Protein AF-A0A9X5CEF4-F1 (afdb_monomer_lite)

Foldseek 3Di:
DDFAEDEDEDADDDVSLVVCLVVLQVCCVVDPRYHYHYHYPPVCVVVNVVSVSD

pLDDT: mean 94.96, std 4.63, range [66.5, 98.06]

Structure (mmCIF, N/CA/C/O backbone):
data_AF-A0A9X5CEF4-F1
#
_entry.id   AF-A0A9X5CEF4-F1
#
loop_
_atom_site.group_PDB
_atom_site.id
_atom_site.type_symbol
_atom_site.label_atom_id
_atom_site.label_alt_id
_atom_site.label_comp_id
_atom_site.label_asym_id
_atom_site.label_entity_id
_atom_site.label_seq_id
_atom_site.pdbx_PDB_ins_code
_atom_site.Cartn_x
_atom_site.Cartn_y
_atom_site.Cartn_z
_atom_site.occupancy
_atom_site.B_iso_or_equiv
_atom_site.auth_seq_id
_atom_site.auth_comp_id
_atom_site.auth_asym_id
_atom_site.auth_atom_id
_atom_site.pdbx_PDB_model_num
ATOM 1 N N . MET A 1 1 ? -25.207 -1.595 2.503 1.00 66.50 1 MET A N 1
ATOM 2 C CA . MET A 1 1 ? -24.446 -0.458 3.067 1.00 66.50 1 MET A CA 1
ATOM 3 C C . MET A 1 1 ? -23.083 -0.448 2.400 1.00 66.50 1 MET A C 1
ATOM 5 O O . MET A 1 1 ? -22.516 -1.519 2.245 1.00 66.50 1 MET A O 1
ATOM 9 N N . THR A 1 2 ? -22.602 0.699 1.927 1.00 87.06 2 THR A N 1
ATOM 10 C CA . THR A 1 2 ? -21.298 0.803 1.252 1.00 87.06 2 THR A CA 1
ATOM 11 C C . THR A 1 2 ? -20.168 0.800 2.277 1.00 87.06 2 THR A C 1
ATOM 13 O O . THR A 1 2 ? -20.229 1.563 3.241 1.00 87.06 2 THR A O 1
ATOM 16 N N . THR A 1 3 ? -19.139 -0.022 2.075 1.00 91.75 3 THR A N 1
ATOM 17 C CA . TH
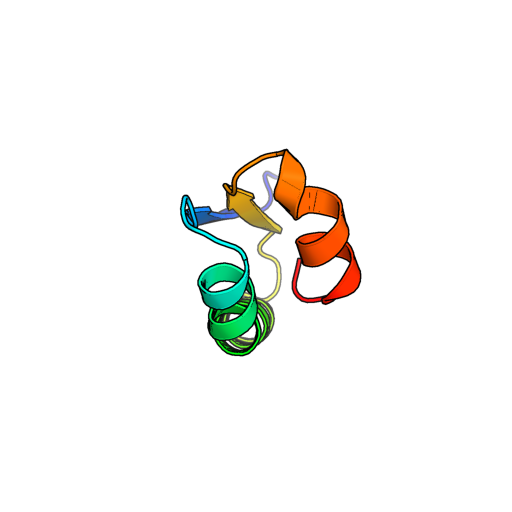R A 1 3 ?
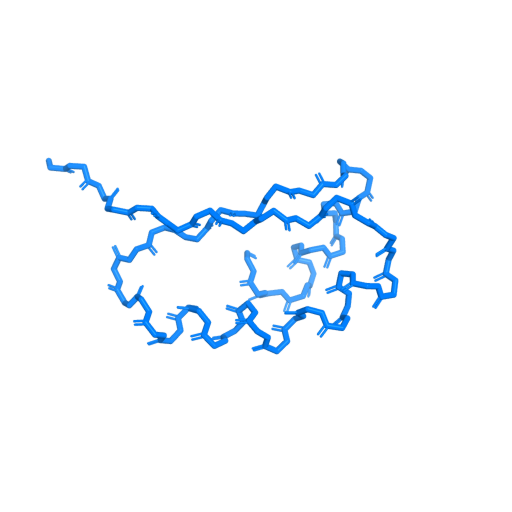 -17.916 0.014 2.890 1.00 91.75 3 THR A CA 1
ATOM 18 C C . THR A 1 3 ? -17.177 1.335 2.637 1.00 91.75 3 THR A C 1
ATOM 20 O O . THR A 1 3 ? -16.986 1.696 1.472 1.00 91.75 3 THR A O 1
ATOM 23 N N . PRO A 1 4 ? -16.777 2.090 3.676 1.00 96.25 4 PRO A N 1
ATOM 24 C CA . PRO A 1 4 ? -16.002 3.312 3.491 1.00 96.25 4 PRO A CA 1
ATOM 25 C C . PRO A 1 4 ? -14.604 2.984 2.943 1.00 96.25 4 PRO A C 1
ATOM 27 O O . PRO A 1 4 ? -14.054 1.918 3.218 1.00 96.25 4 PRO A O 1
ATOM 30 N N . ARG A 1 5 ? -14.027 3.887 2.142 1.00 96.44 5 ARG A N 1
ATOM 31 C CA . ARG A 1 5 ? -12.759 3.650 1.431 1.00 96.44 5 ARG A CA 1
ATOM 32 C C . ARG A 1 5 ? -11.711 4.689 1.812 1.00 96.44 5 ARG A C 1
ATO
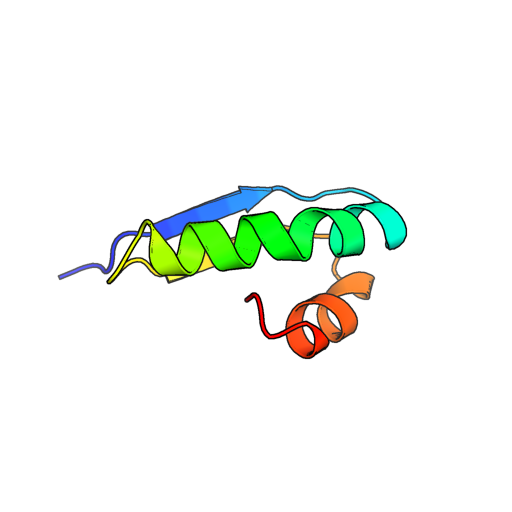M 34 O O . ARG A 1 5 ? -12.036 5.863 1.978 1.00 96.44 5 ARG A O 1
ATOM 41 N N . VAL A 1 6 ? -10.455 4.261 1.885 1.00 97.19 6 VAL A N 1
ATOM 42 C CA . VAL A 1 6 ? -9.271 5.119 2.008 1.00 97.19 6 VAL A CA 1
ATOM 43 C C . VAL A 1 6 ? -8.444 4.951 0.741 1.00 97.19 6 VAL A C 1
ATOM 45 O O . VAL A 1 6 ? -7.916 3.873 0.480 1.00 97.19 6 VAL A O 1
ATOM 48 N N . LEU A 1 7 ? -8.329 6.019 -0.047 1.00 97.12 7 LEU A N 1
ATOM 49 C CA . LEU A 1 7 ? -7.498 6.044 -1.248 1.00 97.12 7 LEU A CA 1
ATOM 50 C C . LEU A 1 7 ? -6.105 6.586 -0.915 1.00 97.12 7 LEU A C 1
ATOM 52 O O . LEU A 1 7 ? -5.973 7.676 -0.363 1.00 97.12 7 LEU A O 1
ATOM 56 N N .
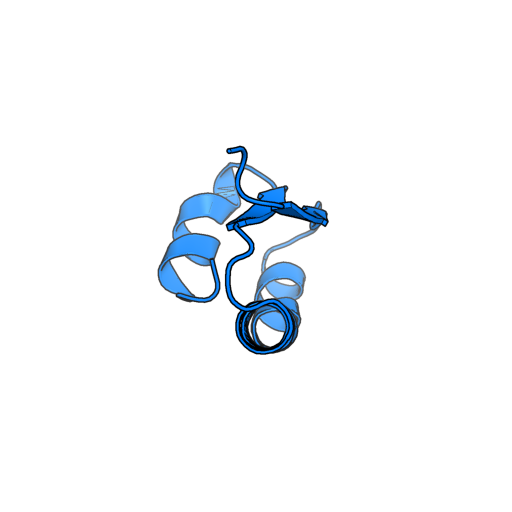 VAL A 1 8 ? -5.070 5.854 -1.315 1.00 97.25 8 VAL A N 1
ATOM 57 C CA . VAL A 1 8 ? -3.668 6.267 -1.240 1.00 97.25 8 VAL A CA 1
ATOM 58 C C . VAL A 1 8 ? -3.148 6.462 -2.657 1.00 97.25 8 VAL A C 1
ATOM 60 O O . VAL A 1 8 ? -3.105 5.514 -3.436 1.00 97.25 8 VAL A O 1
ATOM 63 N N . LEU A 1 9 ? -2.732 7.681 -2.999 1.00 97.19 9 LEU A N 1
ATOM 64 C CA . LEU A 1 9 ? -2.090 7.971 -4.281 1.00 97.19 9 LEU A CA 1
ATOM 65 C C . LEU A 1 9 ? -0.567 7.868 -4.143 1.00 97.19 9 LEU A C 1
ATOM 67 O O . LEU A 1 9 ? 0.051 8.626 -3.392 1.00 97.19 9 LEU A O 1
ATOM 71 N N . ARG A 1 10 ? 0.040 6.949 -4.896 1.00 94.88 10 ARG A N 1
ATOM 72 C CA . ARG A 1 10 ? 1.489 6.735 -4.954 1.00 94.88 10 ARG A CA 1
ATOM 73 C C . ARG A 1 10 ? 1.974 6.559 -6.394 1.00 94.88 10 ARG A C 1
ATOM 75 O O . ARG A 1 10 ? 2.315 5.466 -6.824 1.00 94.88 10 ARG A O 1
ATOM 82 N N . ALA A 1 11 ? 2.018 7.661 -7.135 1.00 91.56 11 ALA A N 1
ATOM 83 C CA . ALA A 1 11 ? 2.386 7.705 -8.554 1.00 91.56 11 ALA A CA 1
ATOM 84 C C . ALA A 1 11 ? 3.895 7.949 -8.789 1.00 91.56 11 ALA A C 1
ATOM 86 O O . ALA A 1 11 ? 4.276 8.850 -9.531 1.00 91.56 11 ALA A O 1
ATOM 87 N N . LEU A 1 12 ? 4.757 7.191 -8.106 1.00 94.25 12 LEU A N 1
ATOM 88 C CA . LEU A 1 12 ? 6.218 7.364 -8.114 1.00 94.25 12 LEU A CA 1
ATOM 89 C C . LEU A 1 12 ? 6.936 6.024 -8.361 1.00 94.25 12 LEU A C 1
ATOM 91 O O . LEU A 1 12 ? 6.312 5.045 -8.761 1.00 94.25 12 LEU A O 1
ATOM 95 N N . GLY A 1 13 ? 8.261 5.991 -8.185 1.00 96.56 13 GLY A N 1
ATOM 96 C CA . GLY A 1 13 ? 9.092 4.818 -8.468 1.00 96.56 13 GLY A CA 1
ATOM 97 C C . GLY A 1 13 ? 9.086 3.734 -7.382 1.00 96.56 13 GLY A C 1
ATOM 98 O O . GLY A 1 13 ? 8.564 3.905 -6.283 1.00 96.56 13 GLY A O 1
ATOM 99 N N . LEU A 1 14 ? 9.753 2.615 -7.677 1.00 96.62 14 LEU A N 1
ATOM 100 C CA . LEU A 1 14 ? 9.843 1.442 -6.798 1.00 96.62 14 LEU A CA 1
ATOM 101 C C . LEU A 1 14 ? 10.339 1.765 -5.380 1.00 96.62 14 LEU A C 1
ATOM 103 O O . LEU A 1 14 ? 9.701 1.376 -4.406 1.00 96.62 14 LEU A O 1
ATOM 107 N N . GLY A 1 15 ? 11.470 2.467 -5.249 1.00 97.50 15 GLY A N 1
ATOM 108 C CA . GLY A 1 15 ? 12.047 2.764 -3.928 1.00 97.50 15 GLY A CA 1
ATOM 109 C C . GLY A 1 15 ? 11.096 3.569 -3.043 1.00 97.50 15 GLY A C 1
ATOM 110 O O . GLY A 1 15 ? 11.058 3.410 -1.827 1.00 97.50 15 GLY A O 1
ATOM 111 N N . ASP A 1 16 ? 10.266 4.374 -3.682 1.00 96.94 16 ASP A N 1
ATOM 112 C CA . ASP A 1 16 ? 9.309 5.242 -3.041 1.00 96.94 16 ASP A CA 1
ATOM 113 C C . ASP A 1 16 ? 8.019 4.495 -2.630 1.00 96.94 16 ASP A C 1
ATOM 115 O O . ASP A 1 16 ? 7.522 4.684 -1.517 1.00 96.94 16 ASP A O 1
ATOM 119 N N . LEU A 1 17 ? 7.555 3.540 -3.448 1.00 96.31 17 LEU A N 1
ATOM 120 C CA . LEU A 1 17 ? 6.543 2.559 -3.037 1.00 96.31 17 LEU A CA 1
ATOM 121 C C . LEU A 1 17 ? 7.008 1.759 -1.809 1.00 96.31 17 LEU A C 1
ATOM 123 O O . LEU A 1 17 ? 6.262 1.629 -0.837 1.00 96.31 17 LEU A O 1
ATOM 127 N N . LEU A 1 18 ? 8.245 1.252 -1.831 1.00 96.38 18 LEU A N 1
ATOM 128 C CA . LEU A 1 18 ? 8.810 0.451 -0.741 1.00 96.38 18 LEU A CA 1
ATOM 129 C C . LEU A 1 18 ? 8.948 1.260 0.555 1.00 96.38 18 LEU A C 1
ATOM 131 O O . LEU A 1 18 ? 8.596 0.768 1.629 1.00 96.38 18 LEU A O 1
ATOM 135 N N . ALA A 1 19 ? 9.379 2.520 0.458 1.00 97.12 19 ALA A N 1
ATOM 136 C CA . ALA A 1 19 ? 9.422 3.438 1.594 1.00 97.12 19 ALA A CA 1
ATOM 137 C C . ALA A 1 19 ? 8.026 3.706 2.195 1.00 97.12 19 ALA A C 1
ATOM 139 O O . ALA A 1 19 ? 7.910 3.969 3.392 1.00 97.12 19 ALA A O 1
ATOM 140 N N . GLY A 1 20 ? 6.958 3.599 1.395 1.00 96.31 20 GLY A N 1
ATOM 141 C CA . GLY A 1 20 ? 5.569 3.781 1.824 1.00 96.31 20 GLY A CA 1
ATOM 142 C C . GLY A 1 20 ? 4.938 2.587 2.556 1.00 96.31 20 GLY A C 1
ATOM 143 O O . GLY A 1 20 ? 3.903 2.752 3.207 1.00 96.31 20 GLY A O 1
ATOM 144 N N . VAL A 1 21 ? 5.539 1.392 2.512 1.00 96.94 21 VAL A N 1
ATOM 145 C CA . VAL A 1 21 ? 4.967 0.163 3.104 1.00 96.94 21 VAL A CA 1
ATOM 146 C C . VAL A 1 21 ? 4.627 0.299 4.601 1.00 96.94 21 VAL A C 1
ATOM 148 O O . VAL A 1 21 ? 3.530 -0.116 4.995 1.00 96.94 21 VAL A O 1
ATOM 151 N N . PRO A 1 22 ? 5.477 0.895 5.466 1.00 98.06 22 PRO A N 1
ATOM 152 C CA . PRO A 1 22 ? 5.126 1.098 6.873 1.00 98.06 22 PRO A CA 1
ATOM 153 C C . PRO A 1 22 ? 3.880 1.974 7.065 1.00 98.06 22 PRO A C 1
ATOM 155 O O . PRO A 1 22 ? 3.065 1.692 7.947 1.00 98.06 22 PRO A O 1
ATOM 158 N N . ALA A 1 23 ? 3.693 2.992 6.218 1.00 97.44 23 ALA A N 1
ATOM 159 C CA . ALA A 1 23 ? 2.530 3.873 6.264 1.00 97.44 23 ALA A CA 1
ATOM 160 C C . ALA A 1 23 ? 1.250 3.142 5.832 1.00 97.44 23 ALA A C 1
ATOM 162 O O . ALA A 1 23 ? 0.240 3.228 6.524 1.00 97.44 23 ALA A O 1
ATOM 163 N N . LEU A 1 24 ? 1.304 2.339 4.763 1.00 96.44 24 LEU A N 1
ATOM 164 C CA . LEU A 1 24 ? 0.180 1.498 4.327 1.00 96.44 24 LEU A CA 1
ATOM 165 C C . LEU A 1 24 ? -0.267 0.524 5.433 1.00 96.44 24 LEU A C 1
ATOM 167 O O . LEU A 1 24 ? -1.458 0.391 5.725 1.00 96.44 24 LEU A O 1
ATOM 171 N N . ARG A 1 25 ? 0.692 -0.087 6.141 1.00 96.50 25 ARG A N 1
ATOM 172 C CA . ARG A 1 25 ? 0.406 -0.940 7.309 1.00 96.50 25 ARG A CA 1
ATOM 173 C C . ARG A 1 25 ? -0.227 -0.158 8.460 1.00 96.50 25 ARG A C 1
ATOM 175 O O . ARG A 1 25 ? -1.095 -0.691 9.151 1.00 96.50 25 ARG A O 1
ATOM 182 N N . ALA A 1 26 ? 0.199 1.083 8.687 1.00 97.75 26 ALA A N 1
ATOM 183 C CA . ALA A 1 26 ? -0.404 1.949 9.694 1.00 97.75 26 ALA A CA 1
ATOM 184 C C . ALA A 1 26 ? -1.849 2.322 9.331 1.00 97.75 26 ALA A C 1
ATOM 186 O O . ALA A 1 26 ? -2.714 2.247 10.199 1.00 97.75 26 ALA A O 1
ATOM 187 N N . LEU A 1 27 ? -2.135 2.622 8.058 1.00 96.44 27 LEU A N 1
ATOM 188 C CA . LEU A 1 27 ? -3.490 2.913 7.578 1.00 96.44 27 LEU A CA 1
ATOM 189 C C . LEU A 1 27 ? -4.441 1.734 7.807 1.00 96.44 27 LEU A C 1
ATOM 191 O O . LEU A 1 27 ? -5.520 1.928 8.357 1.00 96.44 27 LEU A O 1
ATOM 195 N N . ARG A 1 28 ? -4.019 0.500 7.498 1.00 94.12 28 ARG A N 1
ATOM 196 C CA . ARG A 1 28 ? -4.831 -0.701 7.778 1.00 94.12 28 ARG A CA 1
ATOM 197 C C . ARG A 1 28 ? -5.181 -0.865 9.258 1.00 94.12 28 ARG A C 1
ATOM 199 O O . ARG A 1 28 ? -6.267 -1.339 9.571 1.00 94.12 28 ARG A O 1
ATOM 206 N N . ARG A 1 29 ? -4.281 -0.479 10.170 1.00 95.94 29 ARG A N 1
ATOM 207 C CA . ARG A 1 29 ? -4.558 -0.497 11.618 1.00 95.94 29 ARG A CA 1
ATOM 208 C C . ARG A 1 29 ? -5.419 0.683 12.073 1.00 95.94 29 ARG A C 1
ATOM 210 O O . ARG A 1 29 ? -6.208 0.520 12.994 1.00 95.94 29 ARG A O 1
ATOM 217 N N . GLY A 1 30 ? -5.240 1.856 11.467 1.00 97.31 30 GLY A N 1
ATOM 218 C CA . GLY A 1 30 ? -5.927 3.094 11.845 1.00 97.31 30 GLY A CA 1
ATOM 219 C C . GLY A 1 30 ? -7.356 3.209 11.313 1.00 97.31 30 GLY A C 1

——

## Action item
If a line comes after the one containing "ATOM 1 N N .", leave it out; set down every line of the data before it, and that line itself, exactly.

## Task output
Protein AF-A0A9X5CEF4-F1 (afdb_monomer_lite)

Foldseek 3Di:
DDFAEDEDEDADDDVSLVVCLVVLQVCCVVDPRYHYHYHYPPVCVVVNVVSVSD

pLDDT: mean 94.96, std 4.63, range [66.5, 98.06]

Structure (mmCIF, N/CA/C/O backbone):
data_AF-A0A9X5CEF4-F1
#
_entry.id   AF-A0A9X5CEF4-F1
#
loop_
_atom_site.group_PDB
_atom_site.id
_atom_site.type_symbol
_atom_site.label_atom_id
_atom_site.label_alt_id
_atom_site.label_comp_id
_atom_site.label_asym_id
_atom_site.label_entity_id
_atom_site.label_seq_id
_atom_site.pdbx_PDB_ins_code
_atom_site.Cartn_x
_atom_site.Cartn_y
_atom_site.Cartn_z
_atom_site.occupancy
_atom_site.B_iso_or_equiv
_atom_site.auth_seq_id
_atom_site.auth_comp_id
_atom_site.auth_asym_id
_atom_site.auth_atom_id
_atom_site.pdbx_PDB_model_num
ATOM 1 N N . MET A 1 1 ? -25.207 -1.595 2.503 1.00 66.50 1 MET A N 1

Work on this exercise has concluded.